The video is embedded below.


4. From a small collection, here's a "Machiavellian" story that made me smile:
Setting: 1980, legal deposition. My mom was the attorney on one side of the case. Opposing counsel seemed highly disorganized, entirely relying on his secretary, Jane, who was saving his butt. Opposing counsel kept saying things like "Thank you, doll" and other gross things to the secretary.

My mom left the deposition and went straight to her office manager/head secretary since she knew her firm (big one) was understaffed. She confirmed they were hiring. Then my mom called Jane, complimented her work and handed over the phone to the office manager. 30 minutes later, Jane was offered a new job at my mom's firm. Jane started less than a week later, expressing gratitude to get away from her lecherous boss.

My mom won the case, in no small part because opposing counsel couldn't function without Jane.
As good as this is, I liked Item 10 the most.

-- CAV

5 comments:

Anonymous said...

Hi Gus,

Regarding your number 10, there is a similar but happier story in radioland.

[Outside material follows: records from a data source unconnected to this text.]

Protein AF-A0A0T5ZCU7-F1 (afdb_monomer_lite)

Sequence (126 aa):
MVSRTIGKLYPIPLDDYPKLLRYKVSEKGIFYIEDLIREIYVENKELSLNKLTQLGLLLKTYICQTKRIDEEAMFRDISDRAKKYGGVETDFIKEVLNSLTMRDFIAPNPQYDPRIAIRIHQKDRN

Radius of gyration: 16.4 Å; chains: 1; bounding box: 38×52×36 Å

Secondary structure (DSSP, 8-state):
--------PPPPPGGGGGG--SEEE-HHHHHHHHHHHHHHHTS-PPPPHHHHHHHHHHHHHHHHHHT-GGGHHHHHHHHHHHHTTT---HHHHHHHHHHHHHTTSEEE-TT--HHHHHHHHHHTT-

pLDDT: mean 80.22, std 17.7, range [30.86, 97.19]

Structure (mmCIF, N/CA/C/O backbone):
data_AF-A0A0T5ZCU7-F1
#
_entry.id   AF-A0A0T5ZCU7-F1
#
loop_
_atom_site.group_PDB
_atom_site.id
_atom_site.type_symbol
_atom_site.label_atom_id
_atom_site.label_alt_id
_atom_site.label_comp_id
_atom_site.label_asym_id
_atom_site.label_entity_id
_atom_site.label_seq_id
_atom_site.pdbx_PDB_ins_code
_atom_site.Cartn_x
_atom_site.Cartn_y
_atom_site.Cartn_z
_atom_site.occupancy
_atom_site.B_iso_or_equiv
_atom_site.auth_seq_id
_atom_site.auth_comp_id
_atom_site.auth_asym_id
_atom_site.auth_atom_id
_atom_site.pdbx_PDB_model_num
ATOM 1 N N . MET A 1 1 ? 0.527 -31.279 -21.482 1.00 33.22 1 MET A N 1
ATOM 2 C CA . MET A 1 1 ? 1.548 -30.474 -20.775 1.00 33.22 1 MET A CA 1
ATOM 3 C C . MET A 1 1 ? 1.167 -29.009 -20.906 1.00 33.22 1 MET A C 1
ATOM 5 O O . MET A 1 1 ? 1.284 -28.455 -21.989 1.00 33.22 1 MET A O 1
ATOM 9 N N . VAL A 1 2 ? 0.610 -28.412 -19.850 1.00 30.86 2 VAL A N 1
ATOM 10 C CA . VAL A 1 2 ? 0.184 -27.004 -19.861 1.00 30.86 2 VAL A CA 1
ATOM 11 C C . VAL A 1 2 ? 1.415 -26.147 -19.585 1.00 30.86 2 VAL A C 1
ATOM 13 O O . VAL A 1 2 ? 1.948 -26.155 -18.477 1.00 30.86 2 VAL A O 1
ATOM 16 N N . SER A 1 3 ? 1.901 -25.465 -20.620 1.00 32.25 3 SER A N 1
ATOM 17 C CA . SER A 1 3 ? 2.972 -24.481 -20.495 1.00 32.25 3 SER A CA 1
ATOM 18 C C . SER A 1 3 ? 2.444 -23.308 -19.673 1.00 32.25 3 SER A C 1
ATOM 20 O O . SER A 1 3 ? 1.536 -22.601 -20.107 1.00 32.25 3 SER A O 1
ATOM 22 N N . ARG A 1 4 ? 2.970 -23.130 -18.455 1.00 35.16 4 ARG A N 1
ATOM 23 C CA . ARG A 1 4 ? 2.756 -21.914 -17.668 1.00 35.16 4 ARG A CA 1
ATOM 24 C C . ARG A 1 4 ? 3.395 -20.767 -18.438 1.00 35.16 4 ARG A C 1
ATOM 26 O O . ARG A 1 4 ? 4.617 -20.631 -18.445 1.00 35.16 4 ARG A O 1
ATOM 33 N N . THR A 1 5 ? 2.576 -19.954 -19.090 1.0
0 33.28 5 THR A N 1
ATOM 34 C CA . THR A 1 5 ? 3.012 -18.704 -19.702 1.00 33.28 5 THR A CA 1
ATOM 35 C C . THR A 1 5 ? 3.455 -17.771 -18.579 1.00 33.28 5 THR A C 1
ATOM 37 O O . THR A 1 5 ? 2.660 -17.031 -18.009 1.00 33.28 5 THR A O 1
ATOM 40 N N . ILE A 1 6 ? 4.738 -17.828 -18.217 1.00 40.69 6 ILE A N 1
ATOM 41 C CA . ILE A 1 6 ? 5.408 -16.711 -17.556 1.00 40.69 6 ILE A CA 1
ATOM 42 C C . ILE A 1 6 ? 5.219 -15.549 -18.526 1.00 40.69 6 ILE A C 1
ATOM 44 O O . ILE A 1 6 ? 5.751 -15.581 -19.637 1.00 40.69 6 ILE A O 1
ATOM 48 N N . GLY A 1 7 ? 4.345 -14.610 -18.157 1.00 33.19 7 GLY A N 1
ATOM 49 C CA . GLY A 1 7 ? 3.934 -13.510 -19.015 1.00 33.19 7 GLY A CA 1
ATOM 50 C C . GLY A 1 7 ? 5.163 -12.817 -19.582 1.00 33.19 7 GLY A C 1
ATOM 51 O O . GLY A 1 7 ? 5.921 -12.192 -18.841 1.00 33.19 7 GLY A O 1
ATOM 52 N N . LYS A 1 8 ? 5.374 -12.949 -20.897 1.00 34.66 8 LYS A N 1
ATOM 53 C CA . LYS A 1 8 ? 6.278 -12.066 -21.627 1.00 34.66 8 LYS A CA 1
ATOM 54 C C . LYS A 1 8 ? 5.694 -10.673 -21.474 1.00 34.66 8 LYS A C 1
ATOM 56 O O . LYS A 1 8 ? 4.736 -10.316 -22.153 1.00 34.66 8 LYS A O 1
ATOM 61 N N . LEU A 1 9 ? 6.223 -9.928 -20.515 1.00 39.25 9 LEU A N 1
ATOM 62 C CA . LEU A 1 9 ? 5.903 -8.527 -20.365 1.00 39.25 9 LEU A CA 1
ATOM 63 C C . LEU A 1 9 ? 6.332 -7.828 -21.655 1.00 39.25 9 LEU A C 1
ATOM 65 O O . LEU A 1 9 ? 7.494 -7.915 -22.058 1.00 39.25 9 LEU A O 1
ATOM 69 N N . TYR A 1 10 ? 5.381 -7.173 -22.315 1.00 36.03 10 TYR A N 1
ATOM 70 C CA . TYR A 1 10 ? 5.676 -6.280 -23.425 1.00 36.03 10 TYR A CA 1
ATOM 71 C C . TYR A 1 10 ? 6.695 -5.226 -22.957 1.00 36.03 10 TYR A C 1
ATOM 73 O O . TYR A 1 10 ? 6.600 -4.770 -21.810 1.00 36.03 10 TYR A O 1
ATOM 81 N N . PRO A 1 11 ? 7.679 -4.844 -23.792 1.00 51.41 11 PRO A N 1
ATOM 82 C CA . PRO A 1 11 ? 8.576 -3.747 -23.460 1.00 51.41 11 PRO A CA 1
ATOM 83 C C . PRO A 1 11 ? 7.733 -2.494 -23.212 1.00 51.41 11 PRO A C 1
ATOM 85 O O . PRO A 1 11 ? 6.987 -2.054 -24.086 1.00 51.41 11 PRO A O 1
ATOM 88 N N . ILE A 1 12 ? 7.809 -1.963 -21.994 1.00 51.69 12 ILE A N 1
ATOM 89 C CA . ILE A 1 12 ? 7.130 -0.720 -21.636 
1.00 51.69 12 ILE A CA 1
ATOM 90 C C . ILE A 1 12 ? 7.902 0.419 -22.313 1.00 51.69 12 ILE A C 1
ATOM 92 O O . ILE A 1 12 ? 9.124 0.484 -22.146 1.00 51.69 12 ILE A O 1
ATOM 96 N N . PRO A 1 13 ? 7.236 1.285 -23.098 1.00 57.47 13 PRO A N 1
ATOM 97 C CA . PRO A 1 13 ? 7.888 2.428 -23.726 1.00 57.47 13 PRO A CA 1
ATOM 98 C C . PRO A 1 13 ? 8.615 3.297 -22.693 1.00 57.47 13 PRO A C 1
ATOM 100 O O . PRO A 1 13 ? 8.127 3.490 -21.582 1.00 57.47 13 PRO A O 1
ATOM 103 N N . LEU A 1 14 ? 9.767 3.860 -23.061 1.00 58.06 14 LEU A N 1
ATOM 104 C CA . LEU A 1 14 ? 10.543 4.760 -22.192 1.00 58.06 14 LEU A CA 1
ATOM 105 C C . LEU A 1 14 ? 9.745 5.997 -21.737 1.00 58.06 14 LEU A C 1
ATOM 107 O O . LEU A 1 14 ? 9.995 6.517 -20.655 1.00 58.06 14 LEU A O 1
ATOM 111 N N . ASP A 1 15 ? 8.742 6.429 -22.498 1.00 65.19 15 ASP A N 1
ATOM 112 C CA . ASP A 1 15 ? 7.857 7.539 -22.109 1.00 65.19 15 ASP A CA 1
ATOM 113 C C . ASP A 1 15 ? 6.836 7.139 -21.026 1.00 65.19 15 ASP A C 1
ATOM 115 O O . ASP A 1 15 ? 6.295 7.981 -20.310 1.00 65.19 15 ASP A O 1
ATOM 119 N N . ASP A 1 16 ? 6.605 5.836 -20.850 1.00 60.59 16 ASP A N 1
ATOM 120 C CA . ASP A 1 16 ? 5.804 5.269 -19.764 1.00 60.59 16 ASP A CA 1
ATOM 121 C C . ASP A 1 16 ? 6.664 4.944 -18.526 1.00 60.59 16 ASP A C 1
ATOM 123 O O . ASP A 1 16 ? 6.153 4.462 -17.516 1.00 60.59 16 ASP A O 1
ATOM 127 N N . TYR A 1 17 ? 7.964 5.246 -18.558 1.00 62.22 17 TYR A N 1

Bob Kevoian and Tom Griswold were morning disc jockeys in the early 1980s on a station in northern Michigan and apparently their off-beat talk and humorous bits (fake advertisements, joke call-ins, etc.) were crushing the competition. So the other locals kept putting them up for peer-nominated awards with the net effect that they were recruited to a larger station in Indianapolis. Where their unique brand of humor has been syndicated for the better part of 35 years.

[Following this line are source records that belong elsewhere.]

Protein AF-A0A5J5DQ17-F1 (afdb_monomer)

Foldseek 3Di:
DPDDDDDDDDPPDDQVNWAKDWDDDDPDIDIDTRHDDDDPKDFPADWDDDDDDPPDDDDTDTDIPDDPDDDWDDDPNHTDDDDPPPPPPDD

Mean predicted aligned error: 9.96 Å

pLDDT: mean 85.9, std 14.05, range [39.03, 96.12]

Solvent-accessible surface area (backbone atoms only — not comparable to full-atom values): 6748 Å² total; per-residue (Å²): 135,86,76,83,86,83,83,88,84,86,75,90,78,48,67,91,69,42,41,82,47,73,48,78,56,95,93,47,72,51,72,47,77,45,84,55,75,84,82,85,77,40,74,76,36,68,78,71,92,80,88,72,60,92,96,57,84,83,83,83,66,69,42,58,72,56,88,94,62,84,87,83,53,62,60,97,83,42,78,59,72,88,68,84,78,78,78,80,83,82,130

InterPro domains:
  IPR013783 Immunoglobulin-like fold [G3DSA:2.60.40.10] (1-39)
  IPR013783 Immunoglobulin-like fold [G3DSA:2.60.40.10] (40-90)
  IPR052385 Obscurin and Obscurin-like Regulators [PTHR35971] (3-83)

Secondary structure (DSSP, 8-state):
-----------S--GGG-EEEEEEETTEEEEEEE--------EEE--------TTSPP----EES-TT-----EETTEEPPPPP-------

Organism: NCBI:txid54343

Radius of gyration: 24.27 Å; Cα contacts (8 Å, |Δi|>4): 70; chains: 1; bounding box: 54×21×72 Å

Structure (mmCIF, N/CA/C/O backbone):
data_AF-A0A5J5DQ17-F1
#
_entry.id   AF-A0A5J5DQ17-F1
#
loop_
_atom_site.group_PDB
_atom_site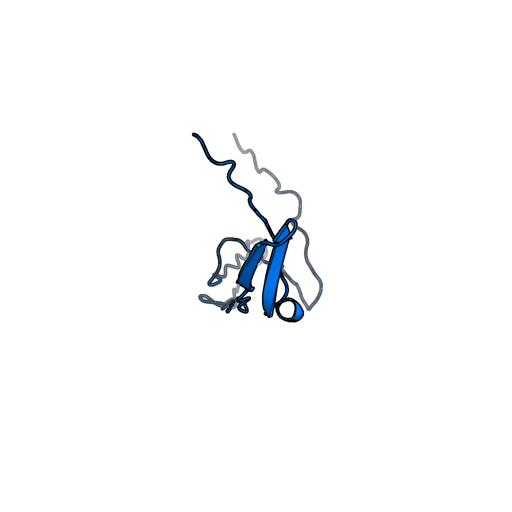.id
_atom_site.type_symbol
_atom_site.label_atom_id
_atom_site.label_alt_id
_atom_site.label_comp_id
_atom_site.label_asym_id
_atom_site.label_entity_id
_atom_site.label_seq_id
_atom_site.pdbx_PDB_ins_code
_atom_site.Cartn_x
_atom_site.Cartn_y
_atom_site.Cartn_z
_atom_site.occupancy
_atom_site.B_iso_or_equiv
_atom_site.auth_seq_id
_atom_site.auth_comp_id
_atom_site.auth_asym_id
_atom_site.auth_atom_id
_atom_site.pdbx_PDB_model_num
ATOM 1 N N . MET A 1 1 ? 34.947 -3.851 -24.936 1.00 43.59 1 MET A N 1
ATOM 2 C CA . MET A 1 1 ? 33.924 -2.838 -25.264 1.00 43.59 1 MET A CA 1
ATOM 3 C C . MET A 1 1 ? 32.781 -3.014 -24.280 1.00 43.59 1 MET A C 1
ATOM 5 O O . MET A 1 1 ? 31.926 -3.854 -24.510 1.00 43.59 1 MET A O 1
ATOM 9 N N . GLU A 1 2 ? 32.794 -2.300 -23.156 1.00 51.25 2 GLU A N 1
ATOM 10 C CA . GLU A 1 2 ? 31.587 -2.176 -22.330 1.00 51.25 2 GLU A CA 1
ATOM 11 C C . GLU A 1 2 ? 30.728 -1.082 -22.963 1.00 51.25 2 GLU A C 1
ATOM 13 O O . GLU A 1 2 ? 31.060 0.101 -22.908 1.00 51.25 2 GLU A O 1
ATOM 18 N N . GLY A 1 3 ? 29.676 -1.482 -23.675 1.00 61.00 3 GLY A N 1
ATOM 19 C CA . GLY A 1 3 ? 28.690 -0.539 -24.191 1.00 61.00 3 GLY A CA 1
ATOM 20 C C . GLY A 1 3 ? 27.963 0.135 -23.028 1.00 61.00 3 GLY A C 1
ATOM 21 O O . GLY A 1 3 ? 27.472 -0.543 -22.127 1.00 61.00 3 GLY A O 1
ATOM 22 N N . GLY A 1 4 ? 27.899 1.468 -23.036 1.00 79.88 4 GLY A N 1
ATOM 23 C CA . GLY A 1 4 ? 27.248 2.238 -21.977 1.00 79.88 4 GLY A CA 1
ATOM 24 C C . GLY A 1 4 ? 25.744 1.970 -21.921 1.00 79.88 4 GLY A C 1
ATOM 25 O O . GLY A 1 4 ? 25.008 2.339 -22.836 1.00 79.88 4 GLY A O 1
ATOM 26 N N . VAL A 1 5 ? 25.278 1.353 -20.834 1.00 82.88 5 VAL A N 1
ATOM 27 C CA . VAL A 1 5 ? 23.849 1.148 -20.568 1.00 82.88 5 VAL A CA 1
ATOM 28 C C . VAL A 1 5 ? 23.182 2.499 -20.301 1.00 82.88 5 VAL A C 1
ATOM 30 O O . VAL A 1 5 ? 23.577 3.225 -19.389 1.00 82.88 5 VAL A O 1
ATOM 33 N N . ARG A 1 6 ? 22.133 2.824 -21.062 1.00 82.62 6 ARG A N 1
ATOM 34 C CA . ARG A 1 6 ? 21.260 3.982 -20.810 1.00 82.62 6 ARG A CA 1
ATOM 35 C C . ARG A 1 6 ? 19.969 3.487 -20.165 1.00 82.62 6 ARG A C 1
ATOM 37 O O . ARG A 1 6 ? 19.366 2.541 -20.659 1.00 82.62 6 ARG A O 1
ATOM 44 N N . ARG A 1 7 ? 19.553 4.104 -19.057 1.00 87.56 7 ARG A N 1
ATOM 45 C CA . ARG A 1 7 ? 18.316 3.760 -18.338 1.00 87.56 7 ARG A CA 1
ATOM 46 C C 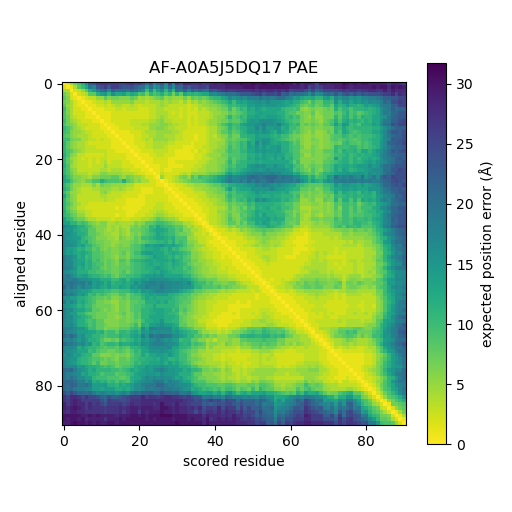. ARG A 1 7 ? 17.390 4.966 -18.298 1.00 87.56 7 ARG A C 1
ATOM 48 O O . ARG A 1 7 ? 17.828 6.049 -17.920 1.00 87.56 7 ARG A O 1
ATOM 55 N N . LEU A 1 8 ? 16.122 4.748 -18.624 1.00 88.38 8 LEU A N 1
ATOM 56 C CA . LEU A 1 8 ? 15.034 5.687 -18.373 1.00 88.38 8 LEU A CA 1
ATOM 57 C C . LEU A 1 8 ? 14.211 5.144 -17.203 1.00 88.38 8 LEU A C 1
ATOM 59 O O . LEU A 1 8 ? 13.747 4.009 -17.255 1.00 88.38 8 LEU A O 1
ATOM 63 N N . ILE A 1 9 ? 14.065 5.933 -16.139 1.00 90.88 9 ILE A N 1
ATOM 64 C CA . ILE A 1 9 ? 13.269 5.569 -14.963 1.00 90.88 9 ILE A CA 1
ATOM 65 C C . ILE A 1 9 ? 12.120 6.563 -14.871 1.00 90.88 9 ILE A C 1
ATOM 67 O O . ILE A 1 9 ? 12.342 7.743 -14.608 1.00 90.88 9 ILE A O 1
ATOM 71 N N . LEU A 1 10 ? 10.902 6.073 -15.072 1.00 90.00 10 LEU A N 1
ATOM 72 C CA . LEU A 1 10 ? 9.674 6.835 -14.882 1.00 90.00 10 LEU A CA 1
ATOM 73 C C . LEU A 1 10 ? 9.091 6.447 -13.517 1.00 90.00 10 LEU A C 1
ATOM 75 O O . LEU A 1 10 ? 8.954 5.262 -13.218 1.00 90.00 10 LEU A O 1
ATOM 79 N N . LYS A 1 11 ? 8.820 7.432 -12.656 1.00 90.94 11 LYS A N 1
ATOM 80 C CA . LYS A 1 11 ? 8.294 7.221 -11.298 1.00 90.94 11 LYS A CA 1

To give you a taste of their humor, here is one of my favorite episodes of the "Mr. Obvious Show.

https://www.youtube.com/watch?v=cRuD9ABksS0

c andrew

Anonymous said...

Hi Gus,

It just occurred to me that that post is not complete without this sequel . . .


https://www.youtube.com/watch?v=7euBjyjPpbo

c andrew

Gus Van Horn said...

Thanks for relaying that. I'd heard the name Mr. Obvious, but didn't know what it was. It's neat they got their break similarly to the boss in no. 10.

Snedcat said...

Yo, Gus, I enjoyed the AAM stories too and sent the link to a few friends when they came out. Everyone agreed that No. 10 was the best; more than one person replied, "Good idea, and thank goodness I don't need it any more." (I didn't get any saying, "Hmm, I'll have to keep that in mind.") My favorite was probably No. 7; as a friend of mine always used to say, "Sometimes the good guys win."

And here's a good video: Jazz bassoon. The guy's tone is excellent, I might add.

And in the "sounds like it'd be a curiosity from Dr. Demento, but it's actually good" department, here's some Mongolian reggae I might not have pointed you to before. (The woman singing in the first one, Egshiglen, mostly does pop; she has a suitable name, meaning "Melody," which is about as common as Melody is in English.) The man, Ratabuzz (who might have been the dreadlocked Mongol I saw at a few political rallies for the Democracy Party), suddenly became popular a couple of years ago and got invited to join in a few of those pop spectaculars that are popular in Mongolia, so you get odd things like this ("Welcome, life" is the name of the song, quite similar to the beginning of the first song linked to, "Life says 'hello,' joy says 'hello.'")

And finally, I don't remember if I gifted you with this album, but this excellent song is the great Dr. Ring Ding with a fun Catalan group, The Pepper Pots, that does a range of music from ska to 60s soul.

Gus Van Horn said...

Snedcat,

Glad you enjoyed the stories, and thanks for the links. I'll reward myself by listening to them once I have Christmas shopping done today.